Hakim, Naji

Korean Prelude

für Klavier (Orgel)

Rubrik: Noten
Verlag/Label: Schott, Mainz 2017
erschienen in: üben & musizieren 3/2018 , Seite 56

Naji Hakim wurde 1955 in Beirut (Libanon) geboren. Er studierte bei Jean Langlais Orgel und Komposition. Es folgten Studien am Conservatoire National Supérieur de Paris, wo er zahlreiche Preise gewann. Nachdem er von 1985 bis 1993 das Amt des Titularorganisten der Basilika Sacré-Cœur de Montmartre innehatte, wurde er 1993 Nachfolger von Olivier Messiaen an der Église de la Trinité und bekleidete dieses Amt bis 2008. Heute ist er Professor für Harmonielehre am Conservatoire National de Région de Boulogne-Billancourt sowie Gastprofessor an der Royal Academy of Music in London.
Hakim ist als weltweit konzertierender Organist ebenso erfolgreich wie als Komponist. Sein umfangreiches Œuvre umfasst Solowerke für Orgel und Klavier, Kammermusik, sinfonische Musik sowie Vokalmusik. Als Komponist schöpft er aus unterschiedlichen Traditionen. Neben dem gregorianischen und dem lutherischen Choral nennt er als wichtige musikalische Inspira­tionsquellen auch maronitischen Gesang, dänische Hymnen sowie Volkslieder.
Anlässlich eines Konzerts an der EWHA Universität in Seoul im Jahr 2004 improvisierte er über eine Melodie von Kiyoung Ahn, einem ehemaligen Professor dieser Universität. Diese Melodie wurde zwölf Jahre später zur Grundlage des Korean Prelude für Klavier oder Orgel.
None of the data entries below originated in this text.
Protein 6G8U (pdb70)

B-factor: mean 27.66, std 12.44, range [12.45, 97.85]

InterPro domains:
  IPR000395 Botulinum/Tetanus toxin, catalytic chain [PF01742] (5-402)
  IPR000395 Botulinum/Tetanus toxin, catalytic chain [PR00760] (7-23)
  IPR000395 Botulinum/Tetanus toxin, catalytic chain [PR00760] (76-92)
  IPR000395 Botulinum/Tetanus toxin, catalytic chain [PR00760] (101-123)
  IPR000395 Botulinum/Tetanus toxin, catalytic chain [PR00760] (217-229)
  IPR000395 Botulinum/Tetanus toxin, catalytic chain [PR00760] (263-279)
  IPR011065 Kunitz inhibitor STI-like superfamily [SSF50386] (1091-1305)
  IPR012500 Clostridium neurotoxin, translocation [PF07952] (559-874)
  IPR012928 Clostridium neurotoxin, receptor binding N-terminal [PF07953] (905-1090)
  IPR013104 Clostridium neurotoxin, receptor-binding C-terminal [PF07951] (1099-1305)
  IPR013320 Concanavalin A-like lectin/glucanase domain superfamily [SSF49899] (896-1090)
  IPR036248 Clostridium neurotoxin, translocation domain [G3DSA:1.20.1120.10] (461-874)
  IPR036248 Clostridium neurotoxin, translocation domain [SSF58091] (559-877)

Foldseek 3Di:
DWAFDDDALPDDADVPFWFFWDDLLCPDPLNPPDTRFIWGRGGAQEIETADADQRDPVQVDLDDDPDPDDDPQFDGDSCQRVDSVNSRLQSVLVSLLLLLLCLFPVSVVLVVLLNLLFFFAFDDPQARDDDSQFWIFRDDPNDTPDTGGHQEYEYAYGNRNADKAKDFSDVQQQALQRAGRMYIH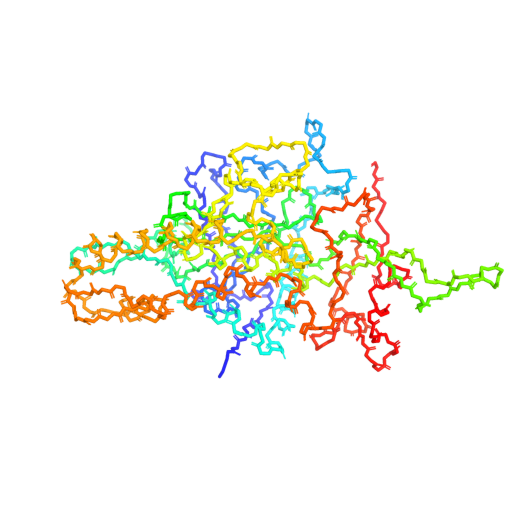AHQFKWWKAWDWDQPDDDDPPDDDRTGIFIFTFQSSLVVLLRSLSSSSRSRNLDDQQWKQAPVPLDIDRDDDDRIDRVSNCQQADAPSPPPRDPVVVVVSLVSNQVSVQCCCLVGQLSRPDDDVSNVSVCVNFPWDDDRNDIGGPSVVNSVVVCCSRHVRHSVNSCVSLQTDDDRDSDGPDTDHMWGASCVPCVQQHSNRGRQDVVVPRHNRNSRGCPPPRGHDDDDD

Solvent-accessible surface area: 19648 Å² total; per-residue (Å²): 202,29,114,13,58,154,18,90,29,127,41,108,63,76,23,122,39,3,0,32,0,67,1,17,37,64,95,63,198,59,2,183,76,49,32,49,38,37,0,0,26,0,3,124,4,0,1,0,0,0,28,17,0,29,3,25,128,131,11,59,78,29,84,101,49,104,125,134,85,161,56,92,15,19,14,51,60,56,94,11,3,91,57,92,69,50,24,44,81,0,0,47,0,0,7,24,0,0,43,0,0,30,44,66,78,59,0,36,132,4,0,73,38,0,13,51,2,2,0,3,0,97,45,55,149,16,17,4,58,70,28,71,11,3,10,5,6,14,29,76,130,138,96,71,83,34,90,40,46,0,0,0,0,0,0,0,0,6,20,14,8,3,53,30,25,26,38,17,18,93,97,89,22,33,56,40,0,16,0,0,0,0,1,0,2,0,1,0,10,36,7,30,0,6,40,45,39,24,24,90,16,231,36,124,154,121,80,151,105,81,131,59,136,65,60,0,0,23,1,0,0,1,25,0,0,14,9,0,0,7,0,0,0,8,0,9,1,15,13,14,106,123,70,37,14,14,68,97,79,26,138,50,56,107,65,137,78,168,68,2,8,43,0,3,17,2,4,0,2,2,24,91,34,30,171,88,19,44,97,140,14,51,129,130,16,22,76,61,8,49,98,40,2,75,63,17,6,65,128,38,2,34,68,1,100,62,133,46,86,20,7,132,73,0,92,106,2,3,25,26,107,49,204,67,39,98,4,135,22,23,67,68,87,8,56,145,54,4,51,61,4,2,53,88,20,6,11,18,61,9,1,133,129,6,73,6,23,27,52,114,68,56,86,71,156,108,75,13,108,6,2,65,0,59,0,60,59,92,107,11,0,23,44,124,60,0,2,10,12,60,106,98,46,24,65,107,65,49,1,0,8,11,100,23,106,47,7,82,136,56,173,88,179

Sequence (413 aa):
KLEINKFNYNNDPIDGINVITMRPPRHSDKINKGKGPFKAFQVIKNIWIVPERYNNFTNNTNDLNIPSEPIMEADAIIYNPNYLNTPSSEKKDEFLQGVIKVLEERIKSKPEGEKLLELISSSIPLPLVSNGALTLSDNETIAYQENNNIVSNLQANLVIYGPGPDIANNATYGLYSTPISSNGEGTLSEVSFSPFYLKPFDESYGNYRSLVNIVNKFVKREFAPDPASTLMHELVHVTHNLYGISSNNRRNFYYNFDTGKIETSRQQNSLIFEELLTFGGIDSKAISSLIIKKIIIEETAKNNYTTLISERLNTVTVENDLLKYIKNNKIPVQGRLGNFKLDTAEFEKKLNTILFVLNESNLAQRFSILVRKHYLKERPIDPIYVNILDDNSYSTTLEGFNISSQGSNDFQGQLLESSYFEKIESN

GO terms:
  GO:0004222 metalloendopeptidase activity (F, EXP)

Secondary structure (DSSP, 8-state):
--------TTPPP-SSSEEEEEPTTTTSGGGTT---EEEEEEETTEEEE-S----STTTS--SSPSS--S-TT--B-TTTT-SHHHHHHHHHHHHHHHHHHHTSHHHHHHHHHHHH-----EEETTEEE--TTSEEEEEETTEEEEEEE-SEEEE---SBTT--EEEES-TTTTTSSS---EEEE--SSEE--EEEEE--S---TT-S---EEEEEPPPHHHHHHHHHHHHHHHHHT----S-EEETTTTEEESS--TTEEEHHHHHHH-GGGGTT--HHHHHHHHHHHHHHHHHHHHHTGGG-----HHHHHHHHHS-EES-TT--EE-HHHHHHHHHIIIII-SHHHHHHHTT----SSSS-SS----EE--TT-TTT-BTTTBT--GGGT-TTTGGGBTTSTTSEE----

Nearest PDB structures (foldseek):
  6f47-assembly1_A  TM=1.002E+00  e=7.443E-83  Clostridium botulinum
  7kz7-assembly1_A  TM=1.000E+00  e=7.614E-81  Clostridium botulinum
  6f4e-assembly1_A  TM=9.941E-01  e=2.435E-77  Clostridium botulinum
  8byp-assembly1_X  TM=9.214E-01  e=1.183E-66  Clostridium botulinum
  6xcc-assembly1_A  TM=8.498E-01  e=7.718E-30  Clostridium botulinum

Organism: Clostridium botulinum (NCBI:txid1491)

Structure (mmCIF, N/CA/C/O backbone):
data_6G8U
#
_entry.id   6G8U
#
_cell.length_a   58.600
_cell.length_b   86.950
_cell.length_c   93.390
_cell.angle_alpha   90.00
_cell.angle_beta   90.00
_cell.angle_gamma   90.00
#
_symmetry.space_group_name_H-M   'P 21 21 21'
#
loop_
_entity.id
_entity.type
_entity.pdbx_description
1 polymer 'Light chain of botulinum neurotoxin X (res. 2-427)'
2 non-polymer 'ZINC ION'
3 water water
#
loop_
_atom_site.group_PDB
_atom_site.id
_atom_site.type_symbol
_atom_site.label_atom_id
_atom_site.label_alt_id
_atom_site.label_comp_id
_atom_site.label_asym_id
_atom_site.label_entity_id
_atom_site.label_seq_id
_atom_site.pdbx_PDB_ins_code
_atom_site.Cartn_x
_atom_site.Cartn_y
_atom_site.Cartn_z
_atom_site.occupancy
_atom_site.B_iso_or_equiv
_atom_site.auth_seq_id
_atom_site.auth_comp_id
_atom_site.auth_asym_id
_atom_site.auth_atom_id
_atom_site.pdbx_PDB_model_num
ATOM 1 N N . LYS A 1 18 ? -8.727 -12.698 -12.032 1.00 57.85 2 LYS A N 1
ATOM 2 C CA . LYS A 1 18 ? -7.952 -11.537 -12.458 1.00 57.18 2 LYS A CA 1
ATOM 3 C C . LYS A 1 18 ? -6.562 -11.975 -12.913 1.00 54.61 2 LYS A C 1
ATOM 4 O O . LYS A 1 18 ? -6.162 -13.121 -12.688 1.00 55.79 2 LYS A O 1
ATOM 23 N N . LEU A 1 19 ? -5.821 -11.056 -13.533 1.00 48.45 3 LEU A N 1
ATOM 24 C CA . LEU A 1 19 ? -4.589 -11.432 -14.209 1.00 44.12 3 LEU A CA 1
ATOM 25 C C . LEU A 1 19 ? -3.610 -12.069 -13.238 1.00 40.86 3 LEU A C 1
ATOM 26 O O . LEU A 1 19 ? -3.361 -11.548 -12.146 1.00 38.84 3 LEU A O 1
ATOM 42 N N . GLU A 1 20 ? -3.026 -13.178 -13.656 1.00 42.08 4 GLU A N 1
ATOM 43 C CA . GLU A 1 20 ? -2.048 -13.872 -12.847 1.00 39.60 4 GLU A CA 1
ATOM 44 C C . GLU A 1 20 ? -0.733 -13.955 -13.601 1.00 34.33 4 GLU A C 1
ATOM 45 O O . GLU A 1 20 ? -0.691 -13.995 -14.834 1.00 36.61 4 GLU A O 1
ATOM 57 N N . ILE A 1 21 ? 0.339 -13.954 -12.839 1.00 29.67 5 ILE A N 1
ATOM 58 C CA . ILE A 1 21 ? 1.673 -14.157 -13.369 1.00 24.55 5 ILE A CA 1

Das nur zwei Seiten umfassende Stück ist recht leicht spielbar (Schwierigkeit 2-3 nach der Einstufung des Verlags) und gibt daher auch wenig virtuosen SpielerInnen Gelegenheit, Hakims traditionsbewusste und zugleich eigenständige Tonsprache kennenzulernen.
Die feierliche, in Vierteln und Halben fortschreitende koreanische Melodie ist Oberstimme eines kunstvoll ausgeführten vierstimmigen Satzes. Die drei Begleitstimmen sind rhythmisch so gestaltet, dass sich in ihrem Zusammenwirken fast durchgängig eine weich fließende Achtelbewegung ergibt. Das Stück bewegt sich in der mittleren bis hohen Lage – über weite Strecken ist die linke Hand im Violinschlüssel notiert. So entsteht auch bei dichtem Satz ein schwebender, heller Klang.
Die Satztechnik ist tonal, wobei reine Dreiklänge vermieden und meistens durch Quintsextakkorde und Septakkorde ersetzt werden. Obwohl das Stück sich eindeutig auf Es-Dur beziehen lässt, notiert der Komponist keine Tonart-Vorzeichnung, sondern nur Versetzungszeichen. Für den Hörer macht das keinen Unterschied, aber als SpielerIn fühlt man sich in eine offene, weite Landschaft versetzt und weniger festgelegt, als wenn die Vorzeichen dastünden. Ein schönes, meditatives Stück, piano dolce legato zu spielen.